Sur la base de cette idée, le groupe de recherche a été créé, en collaboration avec le Dr Gabriel LeFrivier, de l’Université de Düsseldorf en Allemagne. L’équipe de chercheurs a découvert que les cellules cancéreuses augmentent un mécanisme commun chez les mammifères et même chez les levures, qui permet de vaincre la faim du sucre.
Le professeur Rothblatt explique : « Nous avons découvert qu’une protéine appelée 4EBP régule la vitesse à laquelle la cellule produit de la graisse en fonction de son état énergétique. Lorsque nous avons examiné les données cliniques, nous avons constaté que cette protéine est produite plus fortement dans les cellules cancéreuses que dans la normale. Nous avons effectué une manipulation génétique – nous avons perturbé le gène spécifique qui provoque l’inversion métabolique. Pendant le manque de sucre, nous avons créé des cellules d’origine humaine, murine et de levure qui contiennent peu de 4EBP, et nous avons constaté qu’elles ne survivent pas au manque de sucre. Nous avons découvert que lorsque ces cellules sont transplantées chez des souris, en plus de ne pas survivre au manque de sucre, leur capacité à produire des tumeurs est également altérée.
« Nous avons vu que si nous prenons des cellules et perturbons ce mécanisme, dans des conditions normales, elles vivent effectivement bien, mais si nous les affamons, elles continuent à produire de la graisse alors qu’elles sont censées cesser d’en produire. Le problème est que la production de graisse consomme beaucoup d’énergie. Il y a beaucoup d’antioxydants. Le fait qu’ils continuent à produire de la graisse dans des conditions de famine les amène à consommer des antioxydants et ensuite ils se brûlent.

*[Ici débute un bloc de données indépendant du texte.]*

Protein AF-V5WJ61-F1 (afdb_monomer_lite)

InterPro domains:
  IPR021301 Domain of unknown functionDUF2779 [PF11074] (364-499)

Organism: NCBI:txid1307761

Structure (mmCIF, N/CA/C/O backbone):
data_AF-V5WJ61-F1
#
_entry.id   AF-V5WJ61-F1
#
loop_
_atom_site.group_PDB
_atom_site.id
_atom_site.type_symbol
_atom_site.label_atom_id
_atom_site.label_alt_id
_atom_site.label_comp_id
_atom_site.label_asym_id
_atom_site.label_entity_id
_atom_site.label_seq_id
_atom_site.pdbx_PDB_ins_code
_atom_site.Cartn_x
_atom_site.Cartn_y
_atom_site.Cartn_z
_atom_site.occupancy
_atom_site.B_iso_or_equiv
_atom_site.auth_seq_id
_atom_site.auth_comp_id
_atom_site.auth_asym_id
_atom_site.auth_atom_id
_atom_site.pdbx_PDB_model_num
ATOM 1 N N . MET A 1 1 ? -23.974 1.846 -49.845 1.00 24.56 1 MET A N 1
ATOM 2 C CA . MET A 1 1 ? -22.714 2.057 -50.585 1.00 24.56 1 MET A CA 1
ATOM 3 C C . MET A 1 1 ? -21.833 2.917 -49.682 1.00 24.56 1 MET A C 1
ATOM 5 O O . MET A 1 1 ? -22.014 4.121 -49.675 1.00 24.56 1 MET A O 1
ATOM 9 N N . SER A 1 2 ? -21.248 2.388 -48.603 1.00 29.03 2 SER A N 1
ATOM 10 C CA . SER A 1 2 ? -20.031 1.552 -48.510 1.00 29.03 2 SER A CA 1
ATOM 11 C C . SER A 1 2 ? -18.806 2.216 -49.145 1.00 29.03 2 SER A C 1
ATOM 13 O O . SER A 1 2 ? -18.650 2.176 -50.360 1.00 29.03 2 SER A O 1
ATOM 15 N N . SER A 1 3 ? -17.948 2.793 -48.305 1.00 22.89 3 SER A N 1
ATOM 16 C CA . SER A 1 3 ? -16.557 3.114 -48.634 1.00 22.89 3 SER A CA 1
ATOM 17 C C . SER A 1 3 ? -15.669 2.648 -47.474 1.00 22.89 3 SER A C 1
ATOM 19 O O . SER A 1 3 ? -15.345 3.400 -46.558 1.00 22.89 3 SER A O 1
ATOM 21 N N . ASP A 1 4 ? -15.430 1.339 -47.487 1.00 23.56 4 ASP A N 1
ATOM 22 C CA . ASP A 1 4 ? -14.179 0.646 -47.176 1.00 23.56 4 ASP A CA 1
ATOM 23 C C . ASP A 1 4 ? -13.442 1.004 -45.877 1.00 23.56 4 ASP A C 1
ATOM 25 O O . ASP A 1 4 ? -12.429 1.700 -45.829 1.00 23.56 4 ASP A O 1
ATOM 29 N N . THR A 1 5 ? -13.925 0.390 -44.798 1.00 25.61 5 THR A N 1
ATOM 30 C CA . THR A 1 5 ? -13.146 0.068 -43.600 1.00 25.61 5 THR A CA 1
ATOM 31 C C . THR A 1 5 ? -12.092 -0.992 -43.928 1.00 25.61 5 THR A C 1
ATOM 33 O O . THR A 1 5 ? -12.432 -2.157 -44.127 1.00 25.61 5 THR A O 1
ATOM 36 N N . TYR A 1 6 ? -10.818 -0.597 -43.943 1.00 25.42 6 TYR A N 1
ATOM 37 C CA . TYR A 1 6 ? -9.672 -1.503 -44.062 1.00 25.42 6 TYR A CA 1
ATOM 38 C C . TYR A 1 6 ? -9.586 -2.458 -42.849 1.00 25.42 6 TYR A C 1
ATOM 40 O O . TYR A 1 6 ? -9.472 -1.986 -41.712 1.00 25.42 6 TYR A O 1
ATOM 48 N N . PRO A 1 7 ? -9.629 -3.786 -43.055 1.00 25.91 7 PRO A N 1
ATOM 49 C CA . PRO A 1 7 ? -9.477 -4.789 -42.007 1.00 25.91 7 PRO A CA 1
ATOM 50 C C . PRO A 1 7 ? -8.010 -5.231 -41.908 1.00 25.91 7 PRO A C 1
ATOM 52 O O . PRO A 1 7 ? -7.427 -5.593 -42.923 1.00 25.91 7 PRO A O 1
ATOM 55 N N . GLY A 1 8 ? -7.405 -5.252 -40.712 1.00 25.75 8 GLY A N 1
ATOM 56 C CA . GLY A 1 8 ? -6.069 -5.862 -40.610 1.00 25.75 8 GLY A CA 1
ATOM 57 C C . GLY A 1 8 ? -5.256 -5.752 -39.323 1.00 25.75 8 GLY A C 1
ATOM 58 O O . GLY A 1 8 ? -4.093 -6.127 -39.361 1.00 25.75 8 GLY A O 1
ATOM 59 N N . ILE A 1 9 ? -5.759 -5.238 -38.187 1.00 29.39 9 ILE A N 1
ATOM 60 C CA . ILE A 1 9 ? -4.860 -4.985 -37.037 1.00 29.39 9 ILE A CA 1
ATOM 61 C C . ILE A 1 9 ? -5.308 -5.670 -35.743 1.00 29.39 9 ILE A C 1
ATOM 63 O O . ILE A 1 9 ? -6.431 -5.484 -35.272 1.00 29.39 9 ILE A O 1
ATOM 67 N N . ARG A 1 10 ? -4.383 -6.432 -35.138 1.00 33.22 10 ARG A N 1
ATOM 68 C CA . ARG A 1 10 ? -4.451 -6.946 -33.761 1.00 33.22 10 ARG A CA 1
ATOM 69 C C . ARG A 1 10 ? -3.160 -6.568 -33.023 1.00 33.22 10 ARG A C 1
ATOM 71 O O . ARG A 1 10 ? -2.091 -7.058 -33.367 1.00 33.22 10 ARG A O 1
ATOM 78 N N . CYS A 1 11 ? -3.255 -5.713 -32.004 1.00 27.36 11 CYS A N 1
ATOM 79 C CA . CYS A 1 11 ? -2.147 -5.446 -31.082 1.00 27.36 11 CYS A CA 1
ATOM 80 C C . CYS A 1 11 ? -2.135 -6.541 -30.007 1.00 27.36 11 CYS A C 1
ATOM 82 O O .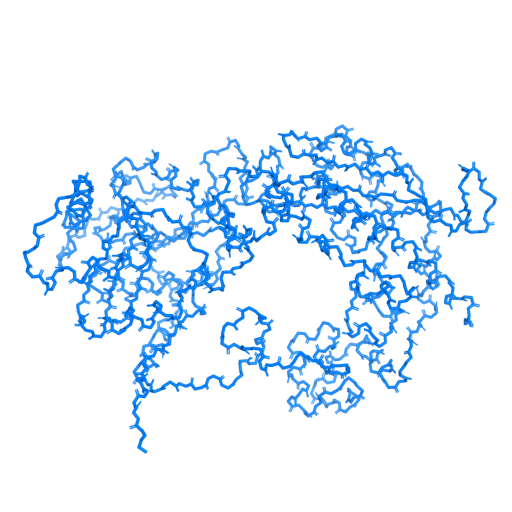 CYS A 1 11 ? -3.134 -6.729 -29.311 1.00 27.36 11 CYS A O 1
ATOM 84 N N . ILE A 1 12 ? -1.039 -7.291 -29.886 1.00 29.62 12 ILE A N 1
ATOM 85 C CA . ILE A 1 12 ? -0.895 -8.341 -28.869 1.00 29.62 12 ILE A CA 1
ATOM 86 C C . ILE A 1 12 ? -0.317 -7.704 -27.604 1.00 29.62 12 ILE A C 1
ATOM 88 O O . ILE A 1 12 ? 0.873 -7.797 -27.318 1.00 29.62 12 ILE A O 1
ATOM 92 N N . ASP A 1 13 ? -1.178 -7.036 -26.841 1.00 33.62 13 ASP A N 1
ATOM 93 C CA . ASP A 1 13 ? -0.792 -6.385 -25.581 1.00 33.62 13 ASP A CA 1
ATOM 94 C C . ASP A 1 13 ? -0.587 -7.380 -24.417 1.00 33.62 13 ASP A C 1
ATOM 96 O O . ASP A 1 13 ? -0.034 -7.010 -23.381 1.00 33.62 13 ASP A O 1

Cette découverte est particulièrement intéressante dans le contexte des tumeurs cérébrales, car le liquide céphalo-rachidien contient très peu de glucose et les cellules cancéreuses du cerveau doivent donc être équipées de mécanismes leur permettant de faire face à la faim de sucre. Lorsque nous avons examiné les données cliniques des tumeurs cérébrales, nous avons découvert que le gène codant pour 4EBP est très actif dans ces tumeurs », explique le professeur Rothblatt. « Nous avons prélevé des cellules extraites de tumeurs cérébrales, avons réduit au silence le gène et transplanté les cellules inhibées dans le cerveaux de souris. La survie des souris dont le cerveau a été transplanté avec des cellules témoins était significativement inférieure à celle de celles dont le cerveau a été transplanté avec des cellules du 4EBP inhibé, ce qui enseigne que c’est le gène qui contribue à l’agressivité de la tumeur.
Que permettra-t-il à l’avenir ?
Le Professeur. Rothblatt : « D’un point de vue clinique, cela pourrait être un bon moyen de développer un remède contre le cancer. En collaboration avec l’Université Technologique de Ben Gourion, la société de commercialisation technologique de l’Université Ben Gourion du Néguev et avec le soutien de l’Institut national de Biotechnologie du Néguev (NIBN), nous travaillons actuellement au développement d’une molécule qui endommagerait la protéine 4EBP comme futur traitement du cancer avide de sucre et notamment du cancer du cerveau.